New York Wine and Food Festival

Debriefing Frank Bruni

Photo: Courtesy of Publisher’s Weekly

Adding to his jam-packed publicity plan, as part of this weekend’s New York City Wine & Food Festival, Frank Bruni answered questions from Ben Leventhal in front of a packed Tisch Center at The New School last night. We reproduced our favorite bits below, including how to pick a restaurant when you’re not a critic, and whether Brooklyn will ever brag about a four-star restaurant.

On whether we’ll see a four-star restaurant in Brooklyn. “We’re a long way away from a four-star restaurant [in Brooklyn] because I don’t think they have the market. A four-star restaurant has to have destination, special occasion, and business entertainment.
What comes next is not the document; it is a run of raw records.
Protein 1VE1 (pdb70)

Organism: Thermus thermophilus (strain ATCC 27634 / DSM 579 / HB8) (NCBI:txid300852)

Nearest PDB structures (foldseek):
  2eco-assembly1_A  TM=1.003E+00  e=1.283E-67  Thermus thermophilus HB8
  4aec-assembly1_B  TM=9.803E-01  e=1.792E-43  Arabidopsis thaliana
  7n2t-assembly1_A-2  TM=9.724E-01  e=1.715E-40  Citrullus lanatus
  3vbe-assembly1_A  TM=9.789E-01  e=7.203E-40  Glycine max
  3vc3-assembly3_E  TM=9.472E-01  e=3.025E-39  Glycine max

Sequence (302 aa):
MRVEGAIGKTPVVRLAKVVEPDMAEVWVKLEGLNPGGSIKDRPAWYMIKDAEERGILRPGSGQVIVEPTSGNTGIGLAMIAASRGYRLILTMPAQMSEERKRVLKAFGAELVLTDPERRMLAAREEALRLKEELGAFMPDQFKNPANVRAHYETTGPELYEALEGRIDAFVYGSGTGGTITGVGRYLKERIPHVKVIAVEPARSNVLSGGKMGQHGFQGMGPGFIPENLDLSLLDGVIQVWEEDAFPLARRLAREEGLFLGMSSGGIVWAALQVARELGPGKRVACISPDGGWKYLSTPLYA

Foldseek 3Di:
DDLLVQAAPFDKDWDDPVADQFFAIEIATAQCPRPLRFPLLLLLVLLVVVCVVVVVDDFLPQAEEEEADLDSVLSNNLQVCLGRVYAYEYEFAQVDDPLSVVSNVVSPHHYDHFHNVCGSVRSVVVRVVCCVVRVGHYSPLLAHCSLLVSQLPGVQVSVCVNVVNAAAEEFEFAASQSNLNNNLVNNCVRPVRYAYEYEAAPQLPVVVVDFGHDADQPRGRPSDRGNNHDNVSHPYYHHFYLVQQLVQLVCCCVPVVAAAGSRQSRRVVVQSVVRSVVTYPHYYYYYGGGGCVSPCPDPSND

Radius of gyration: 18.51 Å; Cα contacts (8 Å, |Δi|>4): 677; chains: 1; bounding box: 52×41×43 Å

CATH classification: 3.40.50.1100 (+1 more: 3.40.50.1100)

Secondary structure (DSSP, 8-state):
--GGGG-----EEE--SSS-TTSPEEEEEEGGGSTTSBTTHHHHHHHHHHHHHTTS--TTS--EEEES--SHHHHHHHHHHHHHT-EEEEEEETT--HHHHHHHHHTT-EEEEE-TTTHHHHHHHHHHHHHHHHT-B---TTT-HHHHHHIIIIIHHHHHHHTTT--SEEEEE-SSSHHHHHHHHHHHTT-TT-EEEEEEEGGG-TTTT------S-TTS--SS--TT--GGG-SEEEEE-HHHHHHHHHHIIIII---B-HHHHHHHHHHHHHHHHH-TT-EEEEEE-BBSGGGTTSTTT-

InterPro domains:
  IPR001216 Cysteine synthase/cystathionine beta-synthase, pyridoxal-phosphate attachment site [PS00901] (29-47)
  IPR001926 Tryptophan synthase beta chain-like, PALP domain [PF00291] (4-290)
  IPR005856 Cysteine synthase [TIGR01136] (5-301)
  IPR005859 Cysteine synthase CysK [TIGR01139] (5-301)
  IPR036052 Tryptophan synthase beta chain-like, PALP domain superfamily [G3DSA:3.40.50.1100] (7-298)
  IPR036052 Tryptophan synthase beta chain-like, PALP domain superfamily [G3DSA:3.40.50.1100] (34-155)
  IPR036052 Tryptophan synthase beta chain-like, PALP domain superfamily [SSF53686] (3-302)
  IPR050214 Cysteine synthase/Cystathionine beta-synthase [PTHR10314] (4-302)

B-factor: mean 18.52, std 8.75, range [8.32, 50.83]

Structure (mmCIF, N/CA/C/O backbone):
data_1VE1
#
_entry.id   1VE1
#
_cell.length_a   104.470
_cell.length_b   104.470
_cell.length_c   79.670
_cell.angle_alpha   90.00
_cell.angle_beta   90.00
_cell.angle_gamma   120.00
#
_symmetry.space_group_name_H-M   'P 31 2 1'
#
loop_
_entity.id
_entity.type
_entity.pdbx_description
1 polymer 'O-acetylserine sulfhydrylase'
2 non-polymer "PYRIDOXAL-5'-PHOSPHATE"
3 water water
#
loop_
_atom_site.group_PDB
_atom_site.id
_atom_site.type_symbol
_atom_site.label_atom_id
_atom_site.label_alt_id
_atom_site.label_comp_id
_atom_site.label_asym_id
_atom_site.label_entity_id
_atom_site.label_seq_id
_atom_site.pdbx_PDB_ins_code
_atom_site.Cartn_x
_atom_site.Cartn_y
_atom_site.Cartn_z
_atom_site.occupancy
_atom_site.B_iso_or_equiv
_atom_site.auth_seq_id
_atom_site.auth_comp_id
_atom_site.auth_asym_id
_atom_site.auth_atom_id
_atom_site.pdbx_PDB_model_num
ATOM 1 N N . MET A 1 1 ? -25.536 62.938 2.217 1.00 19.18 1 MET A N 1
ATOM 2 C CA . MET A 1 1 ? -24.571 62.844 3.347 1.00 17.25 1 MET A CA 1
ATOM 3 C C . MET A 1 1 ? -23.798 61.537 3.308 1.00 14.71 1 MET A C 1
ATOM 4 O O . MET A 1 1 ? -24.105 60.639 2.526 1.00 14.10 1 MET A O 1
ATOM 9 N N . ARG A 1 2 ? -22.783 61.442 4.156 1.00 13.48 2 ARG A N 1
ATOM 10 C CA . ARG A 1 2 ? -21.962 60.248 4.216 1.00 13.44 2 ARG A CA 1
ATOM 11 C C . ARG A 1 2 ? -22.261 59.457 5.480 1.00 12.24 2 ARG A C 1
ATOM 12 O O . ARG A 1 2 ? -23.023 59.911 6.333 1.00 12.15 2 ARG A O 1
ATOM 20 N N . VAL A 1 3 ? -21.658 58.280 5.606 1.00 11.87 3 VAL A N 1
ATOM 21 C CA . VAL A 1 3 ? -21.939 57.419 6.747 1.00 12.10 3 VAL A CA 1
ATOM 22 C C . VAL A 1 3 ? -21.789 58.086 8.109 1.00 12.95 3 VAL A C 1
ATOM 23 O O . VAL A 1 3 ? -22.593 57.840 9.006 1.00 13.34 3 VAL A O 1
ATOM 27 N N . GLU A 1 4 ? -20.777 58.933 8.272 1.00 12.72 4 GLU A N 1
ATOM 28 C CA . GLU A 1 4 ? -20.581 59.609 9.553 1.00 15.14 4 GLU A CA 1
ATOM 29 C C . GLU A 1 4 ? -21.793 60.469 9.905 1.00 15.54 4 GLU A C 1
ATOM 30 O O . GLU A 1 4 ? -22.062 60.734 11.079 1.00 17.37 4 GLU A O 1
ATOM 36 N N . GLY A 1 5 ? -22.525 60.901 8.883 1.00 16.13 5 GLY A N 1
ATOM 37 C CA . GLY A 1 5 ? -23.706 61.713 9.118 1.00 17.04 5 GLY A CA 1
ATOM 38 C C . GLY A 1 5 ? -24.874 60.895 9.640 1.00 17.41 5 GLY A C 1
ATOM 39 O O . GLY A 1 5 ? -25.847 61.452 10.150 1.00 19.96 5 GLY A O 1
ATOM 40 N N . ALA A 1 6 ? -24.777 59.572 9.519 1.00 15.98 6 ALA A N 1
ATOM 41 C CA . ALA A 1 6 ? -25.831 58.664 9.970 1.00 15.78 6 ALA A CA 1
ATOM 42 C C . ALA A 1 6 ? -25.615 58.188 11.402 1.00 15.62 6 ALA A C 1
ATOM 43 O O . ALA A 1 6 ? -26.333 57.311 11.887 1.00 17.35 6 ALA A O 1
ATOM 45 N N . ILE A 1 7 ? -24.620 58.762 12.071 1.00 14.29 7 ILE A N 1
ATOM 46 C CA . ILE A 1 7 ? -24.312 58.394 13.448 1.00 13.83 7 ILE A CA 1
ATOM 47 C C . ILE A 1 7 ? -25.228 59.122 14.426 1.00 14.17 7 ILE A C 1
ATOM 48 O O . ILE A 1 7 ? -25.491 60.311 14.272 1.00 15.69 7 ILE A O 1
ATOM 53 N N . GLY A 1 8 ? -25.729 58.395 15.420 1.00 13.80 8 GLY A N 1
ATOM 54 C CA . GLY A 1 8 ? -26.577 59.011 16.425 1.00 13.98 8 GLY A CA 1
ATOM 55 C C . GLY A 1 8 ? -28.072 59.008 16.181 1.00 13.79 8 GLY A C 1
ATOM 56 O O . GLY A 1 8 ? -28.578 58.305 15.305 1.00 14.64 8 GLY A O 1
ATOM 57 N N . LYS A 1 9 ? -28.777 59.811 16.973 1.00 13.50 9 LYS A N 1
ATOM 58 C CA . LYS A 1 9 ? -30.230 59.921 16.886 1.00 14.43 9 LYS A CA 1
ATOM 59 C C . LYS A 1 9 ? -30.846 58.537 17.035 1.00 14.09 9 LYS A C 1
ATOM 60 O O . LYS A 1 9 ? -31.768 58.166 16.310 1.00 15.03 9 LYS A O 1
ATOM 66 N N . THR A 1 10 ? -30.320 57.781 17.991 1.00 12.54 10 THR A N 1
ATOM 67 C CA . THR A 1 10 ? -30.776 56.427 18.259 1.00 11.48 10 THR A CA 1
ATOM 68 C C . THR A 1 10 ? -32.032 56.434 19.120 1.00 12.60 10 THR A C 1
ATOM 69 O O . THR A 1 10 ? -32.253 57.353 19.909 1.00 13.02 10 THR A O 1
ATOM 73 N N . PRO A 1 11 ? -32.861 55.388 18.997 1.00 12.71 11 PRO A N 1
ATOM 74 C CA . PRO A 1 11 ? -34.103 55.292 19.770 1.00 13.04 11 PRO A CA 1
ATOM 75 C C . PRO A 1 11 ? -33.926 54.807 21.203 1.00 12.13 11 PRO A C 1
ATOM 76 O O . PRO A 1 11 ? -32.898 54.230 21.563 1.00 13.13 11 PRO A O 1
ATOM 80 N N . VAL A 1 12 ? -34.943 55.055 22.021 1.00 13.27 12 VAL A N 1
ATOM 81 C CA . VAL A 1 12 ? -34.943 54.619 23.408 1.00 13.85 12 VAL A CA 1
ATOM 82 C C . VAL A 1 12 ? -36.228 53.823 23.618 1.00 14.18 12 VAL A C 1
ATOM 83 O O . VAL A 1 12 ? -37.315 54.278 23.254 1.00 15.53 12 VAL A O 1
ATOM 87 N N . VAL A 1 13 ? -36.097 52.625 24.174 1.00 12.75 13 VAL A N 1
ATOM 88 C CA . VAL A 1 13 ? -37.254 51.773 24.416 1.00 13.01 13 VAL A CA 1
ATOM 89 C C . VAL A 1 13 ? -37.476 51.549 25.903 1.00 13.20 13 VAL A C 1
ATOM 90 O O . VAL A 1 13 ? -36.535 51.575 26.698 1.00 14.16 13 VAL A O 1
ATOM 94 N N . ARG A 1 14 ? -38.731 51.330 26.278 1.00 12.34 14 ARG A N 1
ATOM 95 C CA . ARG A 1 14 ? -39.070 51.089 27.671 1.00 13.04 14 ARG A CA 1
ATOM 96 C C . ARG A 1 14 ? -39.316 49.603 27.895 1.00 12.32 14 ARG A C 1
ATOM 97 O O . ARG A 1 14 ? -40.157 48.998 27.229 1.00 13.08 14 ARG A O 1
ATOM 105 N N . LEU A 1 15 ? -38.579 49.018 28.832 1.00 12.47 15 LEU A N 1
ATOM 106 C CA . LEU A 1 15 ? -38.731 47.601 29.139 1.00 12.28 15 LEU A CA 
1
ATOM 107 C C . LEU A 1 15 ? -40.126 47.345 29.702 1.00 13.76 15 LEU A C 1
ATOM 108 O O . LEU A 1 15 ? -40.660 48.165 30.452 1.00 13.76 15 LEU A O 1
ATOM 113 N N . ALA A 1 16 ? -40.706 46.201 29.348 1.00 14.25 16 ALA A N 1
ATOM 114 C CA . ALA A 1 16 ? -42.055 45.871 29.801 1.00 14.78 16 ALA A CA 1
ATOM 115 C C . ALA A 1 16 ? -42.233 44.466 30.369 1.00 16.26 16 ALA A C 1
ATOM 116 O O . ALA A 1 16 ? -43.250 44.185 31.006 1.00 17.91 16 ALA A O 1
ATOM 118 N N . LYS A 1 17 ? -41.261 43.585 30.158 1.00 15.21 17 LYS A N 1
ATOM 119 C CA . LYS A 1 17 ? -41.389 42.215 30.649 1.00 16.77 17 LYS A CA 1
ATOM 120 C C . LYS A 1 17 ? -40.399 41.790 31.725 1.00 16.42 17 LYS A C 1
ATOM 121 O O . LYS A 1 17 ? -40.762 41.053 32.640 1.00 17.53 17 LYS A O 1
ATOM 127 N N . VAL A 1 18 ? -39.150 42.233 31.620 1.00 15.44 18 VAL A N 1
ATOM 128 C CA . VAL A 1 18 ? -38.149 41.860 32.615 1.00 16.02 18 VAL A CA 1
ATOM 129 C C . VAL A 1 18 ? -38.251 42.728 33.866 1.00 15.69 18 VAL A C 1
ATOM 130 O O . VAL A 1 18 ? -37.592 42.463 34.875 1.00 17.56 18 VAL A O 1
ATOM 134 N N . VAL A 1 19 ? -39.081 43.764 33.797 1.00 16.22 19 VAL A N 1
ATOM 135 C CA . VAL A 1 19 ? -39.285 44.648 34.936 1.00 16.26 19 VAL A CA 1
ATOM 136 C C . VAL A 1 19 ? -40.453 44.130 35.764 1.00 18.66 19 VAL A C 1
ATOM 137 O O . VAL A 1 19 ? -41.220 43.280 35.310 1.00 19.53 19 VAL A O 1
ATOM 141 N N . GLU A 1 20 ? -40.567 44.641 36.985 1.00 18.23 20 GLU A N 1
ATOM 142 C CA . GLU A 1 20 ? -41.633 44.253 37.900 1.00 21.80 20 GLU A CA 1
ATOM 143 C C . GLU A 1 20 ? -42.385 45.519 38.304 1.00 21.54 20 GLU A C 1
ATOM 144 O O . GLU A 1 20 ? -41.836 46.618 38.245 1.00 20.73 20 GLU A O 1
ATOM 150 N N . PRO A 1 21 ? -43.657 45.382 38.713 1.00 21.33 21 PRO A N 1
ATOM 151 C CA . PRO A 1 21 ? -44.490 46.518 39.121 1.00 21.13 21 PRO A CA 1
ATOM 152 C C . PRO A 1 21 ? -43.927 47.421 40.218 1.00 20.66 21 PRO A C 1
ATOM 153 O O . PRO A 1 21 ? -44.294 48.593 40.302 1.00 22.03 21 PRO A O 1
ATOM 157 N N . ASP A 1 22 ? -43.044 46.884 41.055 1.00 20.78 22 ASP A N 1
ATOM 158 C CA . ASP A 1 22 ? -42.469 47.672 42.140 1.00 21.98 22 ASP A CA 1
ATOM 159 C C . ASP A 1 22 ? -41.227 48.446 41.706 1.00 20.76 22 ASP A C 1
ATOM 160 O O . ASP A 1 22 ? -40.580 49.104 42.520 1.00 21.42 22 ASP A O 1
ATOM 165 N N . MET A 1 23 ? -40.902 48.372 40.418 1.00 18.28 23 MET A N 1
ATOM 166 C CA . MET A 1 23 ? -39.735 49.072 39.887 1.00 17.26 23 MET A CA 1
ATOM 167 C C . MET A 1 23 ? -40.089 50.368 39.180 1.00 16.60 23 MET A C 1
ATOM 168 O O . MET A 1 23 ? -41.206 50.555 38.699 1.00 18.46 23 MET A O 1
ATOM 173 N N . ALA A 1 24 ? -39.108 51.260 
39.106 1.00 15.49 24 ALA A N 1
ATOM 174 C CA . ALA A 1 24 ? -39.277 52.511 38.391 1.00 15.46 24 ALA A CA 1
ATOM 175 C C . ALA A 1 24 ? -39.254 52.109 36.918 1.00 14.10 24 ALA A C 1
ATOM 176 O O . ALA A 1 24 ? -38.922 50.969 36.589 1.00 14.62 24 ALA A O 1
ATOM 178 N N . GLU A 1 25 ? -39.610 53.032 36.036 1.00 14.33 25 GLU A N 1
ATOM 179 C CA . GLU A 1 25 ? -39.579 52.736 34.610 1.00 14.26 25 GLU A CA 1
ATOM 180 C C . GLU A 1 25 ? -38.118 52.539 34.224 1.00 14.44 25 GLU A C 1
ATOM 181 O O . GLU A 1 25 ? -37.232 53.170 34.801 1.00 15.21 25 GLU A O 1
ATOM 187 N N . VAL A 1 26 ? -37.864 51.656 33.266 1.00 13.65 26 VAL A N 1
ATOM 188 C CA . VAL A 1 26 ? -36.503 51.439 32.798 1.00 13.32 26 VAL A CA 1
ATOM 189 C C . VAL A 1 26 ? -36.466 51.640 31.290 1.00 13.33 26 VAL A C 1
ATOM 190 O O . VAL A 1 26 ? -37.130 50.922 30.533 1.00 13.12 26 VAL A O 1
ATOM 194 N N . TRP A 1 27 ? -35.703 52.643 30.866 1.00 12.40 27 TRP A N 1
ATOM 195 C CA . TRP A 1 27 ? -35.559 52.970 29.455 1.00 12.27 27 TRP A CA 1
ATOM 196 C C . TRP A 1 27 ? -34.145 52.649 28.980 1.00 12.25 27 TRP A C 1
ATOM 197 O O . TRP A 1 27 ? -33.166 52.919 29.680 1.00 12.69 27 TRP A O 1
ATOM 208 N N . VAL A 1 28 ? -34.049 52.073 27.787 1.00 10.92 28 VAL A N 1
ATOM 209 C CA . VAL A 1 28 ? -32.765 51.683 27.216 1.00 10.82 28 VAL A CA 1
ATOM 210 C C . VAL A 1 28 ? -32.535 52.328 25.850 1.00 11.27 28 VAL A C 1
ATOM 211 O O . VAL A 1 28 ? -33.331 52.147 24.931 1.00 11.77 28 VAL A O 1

There’s a bunch of things that it needs to be used for to survive that level of investment, and I don’t think you’re going to see business people taking clients across the water.”

The one thing every restaurant should be attentive to. “I’m shocked to this day by how many restaurants, where you’ll call the restaurant and they’ll put you on hold for so long, or they’ll have someone man the phone that has such a rude, awkward tone. I don’t know why you would do that to your customers, and I don’t know why you would do that to yourselves.”

On his successor Sam Sifton’s lack of anonymity. “In 2009, you show me someone who is a proven good writer with a really successful career who doesn’t have a long trail of pictures up. I don’t think it exists anymore. I would hate to see the Times, or any news organization, choose someone so purely based on anonymity and not on that person. I think Sam will take all the steps I did in terms of fake names, fake phone numbers, to make sure they don’t know he’s on his way.”

Where he has been eating since having to pick up his own tab. “My first cycle of credit cards since I gave up the job hasn’t arrived yet, so I’m still adjusting, but recently, I’ve been to Peasant a couple times, I’ve been to Vinegar Hill House a couple times, and I was at Bar Boulud the other night. It was interesting, when I was going to Bar Boulud, I was thinking about being a critic you make these assumptions of how we choose restaurants. I like Bar Boulud, and I was happy to go there, but I chose it that night because I was literally looking at a map and looking where everyone was coming from, and trying to find something relative between all of those places, and that would also have a lot of parking, because my father was driving that night. And I remember thinking, those are the sorts of conditions that make a restaurant choice that reviews usually never have anything to do with.